Here are a few technical SEO pointers to remember when working on WordPress.
- Choose the WP theme carefully. A poorly designed theme can slow down your website and break your website structure. Employ themes like Divi or Genesis Framework that can improve your conversion rates.
- Count on SEO plugins. They modify titles and meta descriptions and help optimize content for specific keywords. Further, plugins like Yoast SEO and All in One SEO (AIOSEO) can create sitemaps, robots.txt and tags, analyze on-page SEO, and manage redirects.
- Create a sitemap. This can be auto-generated using plugins like Yoast SEO. Sitemaps notify search engine bots about your pages, helping them crawl the new pages on your site.
- Make sure you have a robots.txt file that specifies the indexing status of your website. Having this file allows you to enable or disable indexing for the whole site or a specific page.
- Monitor your performance using tools like Google Analytics and Search Console. These tools can help you analyze your acquisition, audience, user behavior, and conversion rate.
- Count on an SEO expert. If you still find technical SEO for WordPress overwhelming, count on an SEO agency that can manage it for you.
4. It’s Okay to Avoid Social Metadata
Social media may not be a priority for you when you are focusing on WordPress SEO. However, you shouldn’t forget that social channels help build an audience that clicks and reads content. So, social media can generate a lot of traffic to the site that can boost rankings (or get the web pages crawled!).
Count on Yoast SEO to enable open graph metadata for social platforms like Facebook, Twitter, or Pinterest. When you go to the plugin, slide the Add OpenGraph metadata from Disabled to Enabled. This will specify the image you plan to share with the post.
5. Free WordPress Themes Are the Same As Premium Ones
This common misconception can ruin your SEO efforts. Though Free WordPress themes are ideal for webmasters constantly experimenting or itching for a change, not all of them are created equal.
A few of these free themes can hurt your site’s rankings because they often include spammy links that are looked down upon by search engines. The links are often low on security and aren’t updated frequently. Moreover, they have limited features that may not be able to meet the needs of professional websites.
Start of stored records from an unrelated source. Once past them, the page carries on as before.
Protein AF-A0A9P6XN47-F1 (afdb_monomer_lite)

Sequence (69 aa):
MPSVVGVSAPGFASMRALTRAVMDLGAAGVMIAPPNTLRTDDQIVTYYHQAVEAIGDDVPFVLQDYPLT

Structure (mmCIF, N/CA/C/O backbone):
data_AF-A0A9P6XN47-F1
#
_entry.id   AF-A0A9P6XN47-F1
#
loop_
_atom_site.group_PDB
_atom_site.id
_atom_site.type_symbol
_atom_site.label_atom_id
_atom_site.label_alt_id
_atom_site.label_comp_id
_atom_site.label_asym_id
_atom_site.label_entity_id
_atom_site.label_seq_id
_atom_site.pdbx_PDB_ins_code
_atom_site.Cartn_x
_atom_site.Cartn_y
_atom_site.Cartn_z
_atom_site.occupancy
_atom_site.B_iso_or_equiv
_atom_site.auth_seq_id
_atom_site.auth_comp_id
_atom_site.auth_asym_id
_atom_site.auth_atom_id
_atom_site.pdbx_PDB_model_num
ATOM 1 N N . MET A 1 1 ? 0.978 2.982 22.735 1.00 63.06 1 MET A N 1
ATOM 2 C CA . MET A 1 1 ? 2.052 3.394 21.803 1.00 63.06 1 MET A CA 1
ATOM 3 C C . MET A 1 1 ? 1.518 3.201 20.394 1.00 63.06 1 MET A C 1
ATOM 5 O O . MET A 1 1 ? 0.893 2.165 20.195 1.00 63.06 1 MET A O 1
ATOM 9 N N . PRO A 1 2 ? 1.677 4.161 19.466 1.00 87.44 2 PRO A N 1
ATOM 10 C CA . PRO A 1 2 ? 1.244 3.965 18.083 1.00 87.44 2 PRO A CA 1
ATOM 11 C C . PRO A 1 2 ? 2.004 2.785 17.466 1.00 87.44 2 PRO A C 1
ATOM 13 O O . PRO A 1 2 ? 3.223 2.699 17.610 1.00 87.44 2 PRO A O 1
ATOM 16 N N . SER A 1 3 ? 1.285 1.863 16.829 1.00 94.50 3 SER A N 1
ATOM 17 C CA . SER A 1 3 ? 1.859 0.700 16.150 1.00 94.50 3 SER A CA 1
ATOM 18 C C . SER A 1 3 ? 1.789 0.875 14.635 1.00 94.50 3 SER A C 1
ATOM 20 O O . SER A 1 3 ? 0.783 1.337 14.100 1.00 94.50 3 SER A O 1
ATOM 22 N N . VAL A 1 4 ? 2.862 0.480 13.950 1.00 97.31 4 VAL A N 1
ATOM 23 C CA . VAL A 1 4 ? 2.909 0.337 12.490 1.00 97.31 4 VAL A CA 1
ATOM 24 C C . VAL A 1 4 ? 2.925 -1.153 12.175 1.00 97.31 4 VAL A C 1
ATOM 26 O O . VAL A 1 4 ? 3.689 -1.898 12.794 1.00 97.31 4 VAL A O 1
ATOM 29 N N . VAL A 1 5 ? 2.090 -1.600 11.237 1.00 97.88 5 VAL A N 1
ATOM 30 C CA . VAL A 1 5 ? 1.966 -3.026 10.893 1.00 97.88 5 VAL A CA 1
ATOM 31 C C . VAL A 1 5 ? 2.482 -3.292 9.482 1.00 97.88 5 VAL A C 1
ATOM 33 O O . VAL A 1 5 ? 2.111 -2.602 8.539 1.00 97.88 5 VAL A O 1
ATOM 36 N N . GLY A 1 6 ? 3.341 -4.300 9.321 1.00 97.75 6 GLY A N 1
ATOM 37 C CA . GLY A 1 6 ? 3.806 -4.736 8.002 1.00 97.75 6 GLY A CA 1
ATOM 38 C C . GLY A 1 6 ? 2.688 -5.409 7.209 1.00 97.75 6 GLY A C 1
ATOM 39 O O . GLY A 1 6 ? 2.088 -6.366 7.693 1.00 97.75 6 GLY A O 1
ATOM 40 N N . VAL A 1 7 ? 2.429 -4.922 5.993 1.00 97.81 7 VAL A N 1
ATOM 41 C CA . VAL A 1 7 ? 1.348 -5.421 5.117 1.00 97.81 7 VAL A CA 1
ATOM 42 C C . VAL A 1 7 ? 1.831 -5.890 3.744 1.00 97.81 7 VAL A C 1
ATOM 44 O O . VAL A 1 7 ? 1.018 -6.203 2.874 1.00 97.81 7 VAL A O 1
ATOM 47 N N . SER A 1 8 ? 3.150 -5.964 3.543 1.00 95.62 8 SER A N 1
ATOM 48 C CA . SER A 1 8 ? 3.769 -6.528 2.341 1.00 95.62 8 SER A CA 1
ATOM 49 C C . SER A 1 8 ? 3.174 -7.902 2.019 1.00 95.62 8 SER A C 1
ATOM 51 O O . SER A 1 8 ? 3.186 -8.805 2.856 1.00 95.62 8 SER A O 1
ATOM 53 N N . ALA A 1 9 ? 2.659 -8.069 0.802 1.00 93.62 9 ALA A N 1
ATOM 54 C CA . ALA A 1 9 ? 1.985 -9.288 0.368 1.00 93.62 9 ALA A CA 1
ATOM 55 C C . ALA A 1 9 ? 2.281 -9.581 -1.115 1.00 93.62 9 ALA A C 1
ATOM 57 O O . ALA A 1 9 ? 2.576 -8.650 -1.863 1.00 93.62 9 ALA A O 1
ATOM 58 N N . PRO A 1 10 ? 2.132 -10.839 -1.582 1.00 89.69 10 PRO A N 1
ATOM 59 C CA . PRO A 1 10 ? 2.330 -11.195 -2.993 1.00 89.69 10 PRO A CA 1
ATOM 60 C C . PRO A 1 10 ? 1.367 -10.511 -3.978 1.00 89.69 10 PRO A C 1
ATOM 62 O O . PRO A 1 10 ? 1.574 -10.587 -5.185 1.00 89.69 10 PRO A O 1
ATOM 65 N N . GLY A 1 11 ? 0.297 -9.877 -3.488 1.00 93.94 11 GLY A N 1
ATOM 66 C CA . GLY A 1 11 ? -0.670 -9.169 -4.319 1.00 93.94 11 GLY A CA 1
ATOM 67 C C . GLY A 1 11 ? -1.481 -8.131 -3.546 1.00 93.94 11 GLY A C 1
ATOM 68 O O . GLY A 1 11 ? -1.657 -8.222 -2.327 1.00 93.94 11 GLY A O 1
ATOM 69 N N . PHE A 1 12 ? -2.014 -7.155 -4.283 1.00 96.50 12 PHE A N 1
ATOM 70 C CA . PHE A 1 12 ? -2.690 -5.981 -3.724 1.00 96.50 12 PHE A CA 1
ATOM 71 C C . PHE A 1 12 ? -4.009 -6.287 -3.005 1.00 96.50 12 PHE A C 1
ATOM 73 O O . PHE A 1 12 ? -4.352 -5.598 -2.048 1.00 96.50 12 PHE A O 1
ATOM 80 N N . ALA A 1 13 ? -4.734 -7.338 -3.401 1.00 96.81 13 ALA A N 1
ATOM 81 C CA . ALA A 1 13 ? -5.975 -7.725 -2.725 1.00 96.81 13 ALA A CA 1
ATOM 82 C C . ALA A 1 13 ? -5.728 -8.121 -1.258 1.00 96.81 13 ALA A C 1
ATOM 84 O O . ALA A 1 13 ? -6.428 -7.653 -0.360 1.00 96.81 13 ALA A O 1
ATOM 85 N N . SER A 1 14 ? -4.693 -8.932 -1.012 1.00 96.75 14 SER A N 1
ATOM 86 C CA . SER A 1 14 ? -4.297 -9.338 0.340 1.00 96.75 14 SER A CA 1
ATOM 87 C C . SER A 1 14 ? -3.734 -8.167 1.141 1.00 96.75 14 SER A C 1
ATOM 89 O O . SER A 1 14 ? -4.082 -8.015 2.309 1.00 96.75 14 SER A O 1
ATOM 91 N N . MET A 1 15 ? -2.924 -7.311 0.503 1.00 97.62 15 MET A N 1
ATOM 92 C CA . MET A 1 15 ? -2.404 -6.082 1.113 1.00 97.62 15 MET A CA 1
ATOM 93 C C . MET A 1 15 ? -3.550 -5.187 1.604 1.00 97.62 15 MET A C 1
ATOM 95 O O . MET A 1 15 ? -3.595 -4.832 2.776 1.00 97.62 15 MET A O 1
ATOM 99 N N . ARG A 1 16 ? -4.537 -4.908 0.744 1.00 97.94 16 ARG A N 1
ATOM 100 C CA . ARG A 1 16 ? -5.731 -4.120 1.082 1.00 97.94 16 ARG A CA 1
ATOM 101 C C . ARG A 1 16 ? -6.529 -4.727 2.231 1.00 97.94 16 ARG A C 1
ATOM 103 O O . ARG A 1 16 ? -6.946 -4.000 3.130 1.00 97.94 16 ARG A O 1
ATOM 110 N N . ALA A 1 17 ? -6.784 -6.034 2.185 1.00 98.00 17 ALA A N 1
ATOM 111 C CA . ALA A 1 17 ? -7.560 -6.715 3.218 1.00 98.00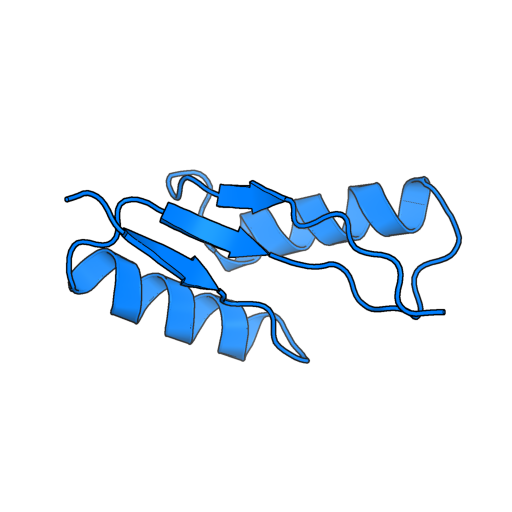 17 ALA A CA 1
ATOM 112 C C . ALA A 1 17 ? -6.883 -6.599 4.591 1.00 98.00 17 ALA A C 1
ATOM 114 O O . ALA A 1 17 ? -7.544 -6.264 5.574 1.00 98.00 17 ALA A O 1
ATOM 115 N N . LEU A 1 18 ? -5.564 -6.812 4.641 1.00 97.88 18 LEU A N 1
ATOM 116 C CA . LEU A 1 18 ? -4.795 -6.694 5.873 1.00 97.88 18 LEU A CA 1
ATOM 117 C C . LEU A 1 18 ? -4.710 -5.244 6.353 1.00 97.88 18 LEU A C 1
ATOM 119 O O . LEU A 1 18 ? -4.955 -5.006 7.531 1.00 97.88 18 LEU A O 1
ATOM 123 N N . THR A 1 19 ? -4.444 -4.282 5.462 1.00 98.38 19 THR A N 1
ATOM 124 C CA . THR A 1 19 ? -4.440 -2.853 5.807 1.00 98.38 19 THR A CA 1
ATOM 125 C C . THR A 1 19 ? -5.742 -2.449 6.485 1.00 98.38 19 THR A C 1
ATOM 127 O O . THR A 1 19 ? -5.712 -1.879 7.569 1.00 98.38 19 THR A O 1
ATOM 130 N N . ARG A 1 20 ? -6.895 -2.772 5.889 1.00 98.00 20 ARG A N 1
ATOM 131 C CA . ARG A 1 20 ? -8.198 -2.414 6.469 1.00 98.00 20 ARG A CA 1
ATOM 132 C C . ARG A 1 20 ? -8.367 -2.994 7.865 1.00 98.00 20 ARG A C 1
ATOM 134 O O . ARG A 1 20 ? -8.657 -2.256 8.796 1.00 98.00 20 ARG A O 1
ATOM 141 N N . ALA A 1 21 ? -8.083 -4.286 8.017 1.00 98.12 21 ALA A N 1
ATOM 142 C CA . ALA A 1 21 ? -8.195 -4.957 9.304 1.00 98.12 21 ALA A CA 1
ATOM 143 C C . ALA A 1 21 ? -7.314 -4.313 10.388 1.00 98.12 21 ALA A C 1
ATOM 145 O O . ALA A 1 21 ? -7.759 -4.159 11.520 1.00 98.12 21 ALA A O 1
ATOM 146 N N . VAL A 1 22 ? -6.075 -3.921 10.072 1.00 98.00 22 VAL A N 1
ATOM 147 C CA . VAL A 1 22 ? -5.170 -3.331 11.076 1.00 98.00 22 VAL A CA 1
ATOM 148 C C . VAL A 1 22 ? -5.507 -1.873 11.378 1.00 98.00 22 VAL A C 1
ATOM 150 O O . VAL A 1 22 ? -5.375 -1.458 12.529 1.00 98.00 22 VAL A O 1
ATOM 153 N N . MET A 1 23 ? -5.983 -1.112 10.389 1.00 98.00 23 MET A N 1
ATOM 154 C CA . MET A 1 23 ? -6.456 0.259 10.599 1.00 98.00 23 MET A CA 1
ATOM 155 C C . MET A 1 23 ? -7.733 0.274 11.452 1.00 98.00 23 MET A C 1
ATOM 157 O O . MET A 1 23 ? -7.810 1.058 12.396 1.00 98.00 23 MET A O 1
ATOM 161 N N . ASP A 1 24 ? -8.670 -0.657 11.225 1.00 97.56 24 ASP A N 1
ATOM 162 C CA . ASP A 1 24 ? -9.876 -0.837 12.054 1.00 97.56 24 ASP A CA 1
ATOM 163 C C . ASP A 1 24 ? -9.536 -1.194 13.515 1.00 97.56 24 ASP A C 1
ATOM 165 O O . ASP A 1 24 ? -10.261 -0.835 14.443 1.00 97.56 24 ASP A O 1
ATOM 169 N N . LEU A 1 25 ? -8.407 -1.874 13.738 1.00 97.06 25 LEU A N 1
ATOM 170 C CA . LEU A 1 25 ? -7.881 -2.206 15.068 1.00 97.06 25 LEU A CA 1
ATOM 171 C C . LEU A 1 25 ? -7.085 -1.061 15.723 1.00 97.06 25 LEU A C 1
ATOM 173 O O . LEU A 1 25 ? -6.588 -1.224 16.840 1.00 97.06 25 LEU A O 1
ATOM 177 N N . GLY A 1 26 ? -6.964 0.093 15.062 1.00 96.69 26 GLY A N 1
ATOM 178 C CA . GLY A 1 26 ? -6.305 1.281 15.601 1.00 96.69 26 GLY A CA 1
ATOM 179 C C . GLY A 1 26 ? -4.798 1.350 15.349 1.00 96.69 26 GLY A C 1
ATOM 180 O O . GLY A 1 26 ? -4.083 1.995 16.122 1.00 96.69 26 GLY A O 1
ATOM 181 N N . ALA A 1 27 ? -4.292 0.696 14.297 1.00 97.75 27 ALA A N 1
ATOM 182 C CA . ALA A 1 27 ? -2.929 0.940 13.832 1.00 97.75 27 ALA A CA 1
ATOM 183 C C . ALA A 1 27 ? -2.747 2.415 13.436 1.00 97.75 27 ALA A C 1
ATOM 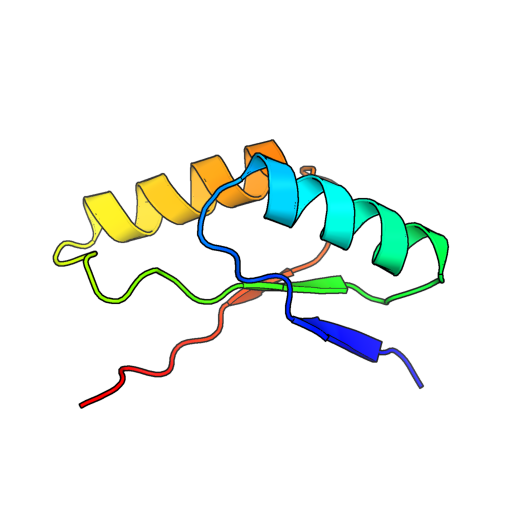185 O O . ALA A 1 27 ? -3.647 3.054 12.897 1.00 97.75 27 ALA A O 1
ATOM 186 N N . ALA A 1 28 ? -1.554 2.955 13.681 1.00 97.94 28 ALA A N 1
ATOM 187 C CA . ALA A 1 28 ? -1.207 4.317 13.276 1.00 97.94 28 ALA A CA 1
ATOM 188 C C . ALA A 1 28 ? -0.857 4.419 11.780 1.00 97.94 28 ALA A C 1
ATOM 190 O O . ALA A 1 28 ? -0.785 5.516 11.233 1.00 97.94 28 ALA A O 1
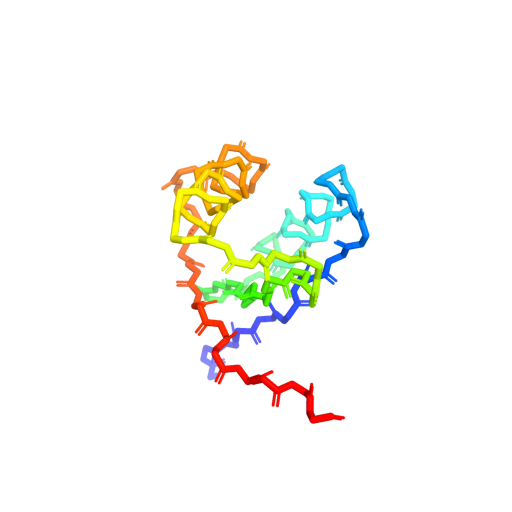ATOM 191 N N . GLY A 1 29 ? -0.603 3.279 11.140 1.00 97.62 29 GLY A N 1
ATOM 192 C CA . GLY A 1 29 ? -0.253 3.168 9.734 1.00 97.62 29 GLY A CA 1
ATOM 193 C C . GLY A 1 29 ? 0.295 1.785 9.409 1.00 97.62 29 GLY A C 1
ATOM 194 O O . GLY A 1 29 ? 0.369 0.893 10.265 1.00 97.62 29 GLY A O 1
ATOM 195 N N . VAL A 1 30 ? 0.718 1.614 8.163 1.00 98.38 30 VAL A N 1
ATOM 196 C CA . VAL A 1 30 ? 1.238 0.342 7.651 1.00 98.38 30 VAL A CA 1
ATOM 197 C C . VAL A 1 30 ? 2.658 0.473 7.111 1.00 98.38 30 VAL A C 1
ATOM 199 O O . VAL A 1 30 ? 3.132 1.567 6.837 1.00 98.38 30 VAL A O 1
ATOM 202 N N . MET A 1 31 ? 3.366 -0.639 6.957 1.00 98.12 31 MET A N 1
ATOM 203 C CA . MET A 1 31 ? 4.688 -0.683 6.331 1.00 98.12 31 MET A CA 1
ATOM 204 C C . MET A 1 31 ? 4.647 -1.573 5.089 1.00 98.12 31 MET A C 1
ATOM 206 O O . MET A 1 31 ? 4.122 -2.689 5.141 1.00 98.12 31 MET A O 1
ATOM 210 N N . ILE A 1 32 ? 5.215 -1.081 3.987 1.00 97.44 32 ILE A N 1
ATOM 211 C CA . ILE A 1 32 ? 5.234 -1.749 2.682 1.00 97.44 32 ILE A CA 1
ATOM 212 C C . ILE A 1 32 ? 6.681 -1.887 2.210 1.00 97.44 32 ILE A C 1
ATOM 214 O O . ILE A 1 32 ? 7.411 -0.902 2.112 1.00 97.44 32 ILE A O 1
ATOM 218 N N . ALA A 1 33 ? 7.069 -3.117 1.882 1.00 95.25 33 ALA A N 1
ATOM 219 C CA . ALA A 1 33 ? 8.309 -3.445 1.191 1.00 95.25 33 ALA A CA 1
ATOM 220 C C . ALA A 1 33 ? 8.018 -3.738 -0.290 1.00 95.25 33 ALA A C 1
ATOM 222 O O . ALA A 1 33 ? 6.973 -4.329 -0.602 1.00 95.25 33 ALA A O 1
ATOM 223 N N . PRO A 1 34 ? 8.917 -3.360 -1.210 1.00 92.50 34 PRO A N 1
ATOM 224 C CA . PRO A 1 34 ? 8.767 -3.691 -2.615 1.00 92.50 34 PRO A CA 1
ATOM 225 C C . PRO A 1 34 ? 9.169 -5.154 -2.880 1.00 92.50 34 PRO A C 1
ATOM 227 O O . PRO A 1 34 ? 10.025 -5.705 -2.181 1.00 92.50 34 PRO A O 1
ATOM 230 N N . PRO A 1 35 ? 8.606 -5.801 -3.915 1.00 91.06 35 PRO A N 1
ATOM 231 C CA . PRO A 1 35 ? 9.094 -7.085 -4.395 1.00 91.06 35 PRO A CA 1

Finally, webmasters need a clean code that’s SEO compatible with quick loading time. These free themes lack in-built SEO options and the coding is often unclear.
So, before going for free themes, it’s important to research them to avoid any potential issues.
6. WordPress Doesn’t Offer Responsive Themes
All of us are aware that mobile-friendliness or responsiveness is good for SEO. So does WordPress! That’s why WordPress supports responsive themes. Moreover, if your site’s theme isn’t mobile-friendly, WordPress allows you to change it to a responsive theme without having to start all over again.
Despite its popularity, not many developers and webmasters have a clear idea of how SEO for WordPress works. This has given rise to several misconceptions that stop people from making suitable decisions for their websites. The post shared above is an attempt to bust these myths and guide you to make a knowledgeable SEO decision for your site.